# 2005 Keystone Outback 25Rss Travel Trailer For Sale



## gwd64 (Aug 9, 2005)

*Original Owner, must sale want to buy something just for the us, no longer need the bunkbeds. 
Currently kept at a campground in Felton California. $10,300 OBO*

*Contact Carrie at [email protected]*


----------



## Ridgway-Rangers (Apr 18, 2008)

I've got a buddy in the market. I'll let him know.


----------



## Oregon_Camper (Sep 13, 2004)

Ridgway-Rangers said:


> I've got a buddy in the market. I'll let him know.

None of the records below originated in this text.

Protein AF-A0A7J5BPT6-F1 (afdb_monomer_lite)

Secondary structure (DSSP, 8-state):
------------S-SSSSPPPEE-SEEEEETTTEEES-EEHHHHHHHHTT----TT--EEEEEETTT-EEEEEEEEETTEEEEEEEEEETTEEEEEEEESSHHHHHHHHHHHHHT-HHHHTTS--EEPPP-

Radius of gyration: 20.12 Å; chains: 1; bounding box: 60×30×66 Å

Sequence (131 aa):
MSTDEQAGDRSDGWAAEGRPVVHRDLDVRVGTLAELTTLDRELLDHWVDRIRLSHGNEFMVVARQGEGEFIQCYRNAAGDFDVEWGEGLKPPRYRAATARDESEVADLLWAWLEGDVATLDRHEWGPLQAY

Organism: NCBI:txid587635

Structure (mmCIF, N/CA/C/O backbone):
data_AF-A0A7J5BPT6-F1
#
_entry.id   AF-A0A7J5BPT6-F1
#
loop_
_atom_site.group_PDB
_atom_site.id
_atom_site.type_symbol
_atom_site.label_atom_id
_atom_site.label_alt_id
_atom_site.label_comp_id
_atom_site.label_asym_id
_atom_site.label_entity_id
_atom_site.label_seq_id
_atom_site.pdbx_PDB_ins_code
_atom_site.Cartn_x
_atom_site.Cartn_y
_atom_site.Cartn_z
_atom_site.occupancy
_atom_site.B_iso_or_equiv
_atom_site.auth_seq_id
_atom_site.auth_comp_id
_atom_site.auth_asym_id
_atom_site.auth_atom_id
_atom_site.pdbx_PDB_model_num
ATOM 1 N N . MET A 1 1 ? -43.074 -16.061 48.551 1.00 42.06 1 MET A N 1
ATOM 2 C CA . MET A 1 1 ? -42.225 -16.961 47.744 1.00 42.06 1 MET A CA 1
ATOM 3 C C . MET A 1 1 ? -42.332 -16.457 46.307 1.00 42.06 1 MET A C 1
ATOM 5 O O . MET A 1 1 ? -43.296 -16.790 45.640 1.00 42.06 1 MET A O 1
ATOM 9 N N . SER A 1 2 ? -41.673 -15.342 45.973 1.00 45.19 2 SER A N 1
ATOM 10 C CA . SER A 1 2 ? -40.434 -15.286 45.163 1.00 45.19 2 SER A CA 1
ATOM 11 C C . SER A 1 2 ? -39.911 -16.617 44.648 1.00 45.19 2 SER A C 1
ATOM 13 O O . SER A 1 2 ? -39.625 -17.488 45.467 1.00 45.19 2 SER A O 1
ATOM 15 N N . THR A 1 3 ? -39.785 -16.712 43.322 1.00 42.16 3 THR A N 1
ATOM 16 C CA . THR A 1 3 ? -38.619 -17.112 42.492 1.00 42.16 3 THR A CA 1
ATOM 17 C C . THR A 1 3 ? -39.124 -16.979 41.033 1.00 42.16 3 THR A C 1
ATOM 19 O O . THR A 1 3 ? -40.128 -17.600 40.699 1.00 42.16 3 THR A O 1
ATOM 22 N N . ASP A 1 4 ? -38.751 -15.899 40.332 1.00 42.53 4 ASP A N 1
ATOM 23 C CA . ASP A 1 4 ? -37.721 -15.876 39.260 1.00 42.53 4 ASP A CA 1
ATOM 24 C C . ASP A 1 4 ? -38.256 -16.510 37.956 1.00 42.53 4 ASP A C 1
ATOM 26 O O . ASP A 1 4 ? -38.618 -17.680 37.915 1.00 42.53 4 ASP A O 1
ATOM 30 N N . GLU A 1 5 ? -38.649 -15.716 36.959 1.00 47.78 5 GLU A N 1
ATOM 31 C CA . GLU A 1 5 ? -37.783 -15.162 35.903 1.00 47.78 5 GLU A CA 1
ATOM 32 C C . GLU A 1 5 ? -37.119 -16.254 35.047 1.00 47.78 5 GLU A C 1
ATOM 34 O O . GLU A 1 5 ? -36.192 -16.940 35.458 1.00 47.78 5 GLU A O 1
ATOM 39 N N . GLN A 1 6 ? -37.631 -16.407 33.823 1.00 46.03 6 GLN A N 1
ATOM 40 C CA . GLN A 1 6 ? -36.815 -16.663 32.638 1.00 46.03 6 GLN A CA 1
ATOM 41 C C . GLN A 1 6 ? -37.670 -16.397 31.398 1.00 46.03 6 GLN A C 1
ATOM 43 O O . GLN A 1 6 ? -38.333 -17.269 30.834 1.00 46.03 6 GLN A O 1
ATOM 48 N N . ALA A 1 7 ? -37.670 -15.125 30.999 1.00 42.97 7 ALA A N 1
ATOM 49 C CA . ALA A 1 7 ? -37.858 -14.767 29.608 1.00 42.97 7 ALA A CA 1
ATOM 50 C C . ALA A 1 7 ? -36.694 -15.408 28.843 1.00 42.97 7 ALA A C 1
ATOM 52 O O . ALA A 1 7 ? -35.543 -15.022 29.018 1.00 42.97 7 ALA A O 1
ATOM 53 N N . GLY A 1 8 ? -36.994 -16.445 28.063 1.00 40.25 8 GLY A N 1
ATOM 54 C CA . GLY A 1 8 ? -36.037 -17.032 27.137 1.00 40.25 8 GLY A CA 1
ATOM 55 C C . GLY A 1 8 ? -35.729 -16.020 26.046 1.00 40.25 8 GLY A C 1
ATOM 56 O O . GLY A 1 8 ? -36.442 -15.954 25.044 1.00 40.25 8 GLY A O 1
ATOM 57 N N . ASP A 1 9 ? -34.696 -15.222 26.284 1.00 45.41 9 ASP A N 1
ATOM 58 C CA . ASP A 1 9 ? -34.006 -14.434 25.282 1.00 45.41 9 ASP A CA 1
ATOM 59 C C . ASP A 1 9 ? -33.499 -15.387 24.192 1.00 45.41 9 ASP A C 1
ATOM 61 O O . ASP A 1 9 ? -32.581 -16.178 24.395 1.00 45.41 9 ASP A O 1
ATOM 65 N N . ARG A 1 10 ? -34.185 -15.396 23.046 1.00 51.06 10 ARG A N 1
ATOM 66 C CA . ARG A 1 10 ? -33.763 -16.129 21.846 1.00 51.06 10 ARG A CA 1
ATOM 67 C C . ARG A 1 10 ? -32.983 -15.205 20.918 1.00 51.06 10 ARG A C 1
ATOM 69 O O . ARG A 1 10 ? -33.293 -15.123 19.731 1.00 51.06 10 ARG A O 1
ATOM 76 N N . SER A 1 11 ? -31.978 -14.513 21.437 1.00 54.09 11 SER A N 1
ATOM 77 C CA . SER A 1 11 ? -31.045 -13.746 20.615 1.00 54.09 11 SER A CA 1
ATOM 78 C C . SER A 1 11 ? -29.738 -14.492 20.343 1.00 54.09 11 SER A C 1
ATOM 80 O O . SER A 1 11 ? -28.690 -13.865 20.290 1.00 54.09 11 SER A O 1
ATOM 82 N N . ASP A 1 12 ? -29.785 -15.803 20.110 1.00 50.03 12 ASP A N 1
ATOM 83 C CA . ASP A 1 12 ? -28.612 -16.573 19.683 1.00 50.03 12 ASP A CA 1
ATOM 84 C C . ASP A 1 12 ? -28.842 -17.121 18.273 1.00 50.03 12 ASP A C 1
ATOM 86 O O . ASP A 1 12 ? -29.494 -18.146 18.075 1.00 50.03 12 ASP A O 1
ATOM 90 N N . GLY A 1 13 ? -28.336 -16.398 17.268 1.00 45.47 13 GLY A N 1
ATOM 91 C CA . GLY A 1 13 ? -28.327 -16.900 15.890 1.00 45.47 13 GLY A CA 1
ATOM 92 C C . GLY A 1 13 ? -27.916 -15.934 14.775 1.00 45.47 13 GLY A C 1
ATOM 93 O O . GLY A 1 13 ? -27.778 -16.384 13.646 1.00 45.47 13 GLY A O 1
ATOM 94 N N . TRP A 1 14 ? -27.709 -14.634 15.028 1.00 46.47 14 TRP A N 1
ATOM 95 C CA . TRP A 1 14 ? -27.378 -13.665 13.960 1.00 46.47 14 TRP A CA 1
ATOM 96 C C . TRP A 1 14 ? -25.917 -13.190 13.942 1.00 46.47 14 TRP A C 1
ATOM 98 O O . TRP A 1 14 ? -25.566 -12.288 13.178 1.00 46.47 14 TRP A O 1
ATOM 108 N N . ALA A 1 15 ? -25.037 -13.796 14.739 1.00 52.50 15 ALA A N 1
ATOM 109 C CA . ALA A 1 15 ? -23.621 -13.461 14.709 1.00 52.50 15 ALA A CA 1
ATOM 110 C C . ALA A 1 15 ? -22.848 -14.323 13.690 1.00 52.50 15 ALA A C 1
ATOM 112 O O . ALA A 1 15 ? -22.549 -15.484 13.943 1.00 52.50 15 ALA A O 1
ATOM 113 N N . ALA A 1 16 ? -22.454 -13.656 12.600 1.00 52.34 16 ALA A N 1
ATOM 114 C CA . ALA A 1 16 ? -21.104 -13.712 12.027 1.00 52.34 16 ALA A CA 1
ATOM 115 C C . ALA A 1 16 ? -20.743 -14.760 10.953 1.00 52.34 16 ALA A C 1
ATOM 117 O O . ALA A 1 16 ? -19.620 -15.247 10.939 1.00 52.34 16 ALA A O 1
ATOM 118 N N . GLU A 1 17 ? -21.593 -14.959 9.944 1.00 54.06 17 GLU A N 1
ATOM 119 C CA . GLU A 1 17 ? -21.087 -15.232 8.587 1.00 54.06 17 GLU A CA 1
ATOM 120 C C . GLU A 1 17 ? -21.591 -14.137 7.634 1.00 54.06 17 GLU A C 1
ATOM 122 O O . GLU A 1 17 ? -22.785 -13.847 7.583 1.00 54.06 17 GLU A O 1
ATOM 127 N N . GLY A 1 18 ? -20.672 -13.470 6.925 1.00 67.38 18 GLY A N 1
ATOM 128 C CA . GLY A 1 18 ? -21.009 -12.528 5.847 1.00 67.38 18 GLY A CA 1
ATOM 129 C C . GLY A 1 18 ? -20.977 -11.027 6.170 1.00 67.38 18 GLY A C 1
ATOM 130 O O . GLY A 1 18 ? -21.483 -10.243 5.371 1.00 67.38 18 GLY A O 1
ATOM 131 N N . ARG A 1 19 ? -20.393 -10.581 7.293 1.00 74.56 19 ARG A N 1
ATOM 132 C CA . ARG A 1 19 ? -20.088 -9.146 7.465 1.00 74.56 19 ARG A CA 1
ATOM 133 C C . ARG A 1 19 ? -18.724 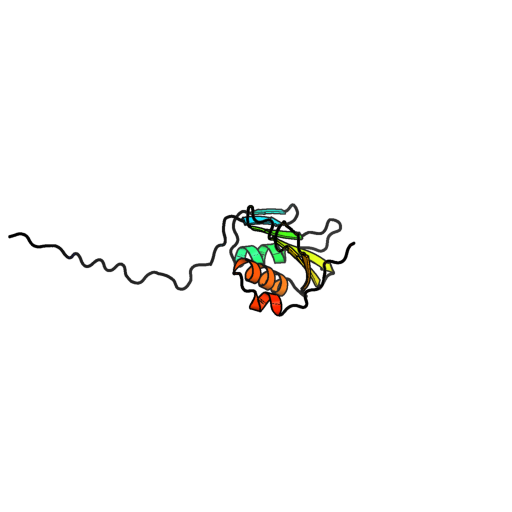-8.828 6.847 1.00 74.56 19 ARG A C 1
ATOM 135 O O . ARG A 1 19 ? -17.768 -9.516 7.201 1.00 74.56 19 ARG A O 1
ATOM 142 N N . PRO A 1 20 ? -18.617 -7.804 5.981 1.00 85.94 20 PRO A N 1
ATOM 143 C CA . PRO A 1 20 ? -17.327 -7.344 5.486 1.00 85.94 20 PRO A CA 1
ATOM 144 C C . PRO A 1 20 ? -16.392 -6.999 6.647 1.00 85.94 20 PRO A C 1
ATOM 146 O O . PRO A 1 20 ? -16.805 -6.350 7.616 1.00 85.94 20 PRO A O 1
ATOM 149 N N . VAL A 1 21 ? -15.139 -7.439 6.552 1.00 94.88 21 VAL A N 1
ATOM 150 C CA . VAL A 1 21 ? -14.084 -6.989 7.460 1.00 94.88 21 VAL A CA 1
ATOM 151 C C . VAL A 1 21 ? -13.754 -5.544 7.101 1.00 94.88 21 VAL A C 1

Oh come on...we all know you have no buddies. You can't fool us.


----------



## MJRey (Jan 21, 2005)

I've got a neighbor that's in the market I'll let him know. He was looking at used trailers over the weekend and I don't know if he bought one or not.


----------



## Camping Family From MI (Feb 20, 2010)

Wish I was closer.

Kelly


----------



## matthoghaug (Feb 28, 2006)

Camping Family From MI said:


> Wish I was closer.
> 
> Kelly


camping family from MI i live in minnesota and have been thinking of selling my 25rss i am looking to go back to a pop-up let me know if you are interested 2006 25rss and equal-i-zer hitch asking 14500 possible trade [email protected]


----------



## Camping Family From MI (Feb 20, 2010)

mattoghaug,

Thank you. I have budgeted around $10,000, so your Outback is a little too high for me. Good Luck with your sale though.

Kelly


----------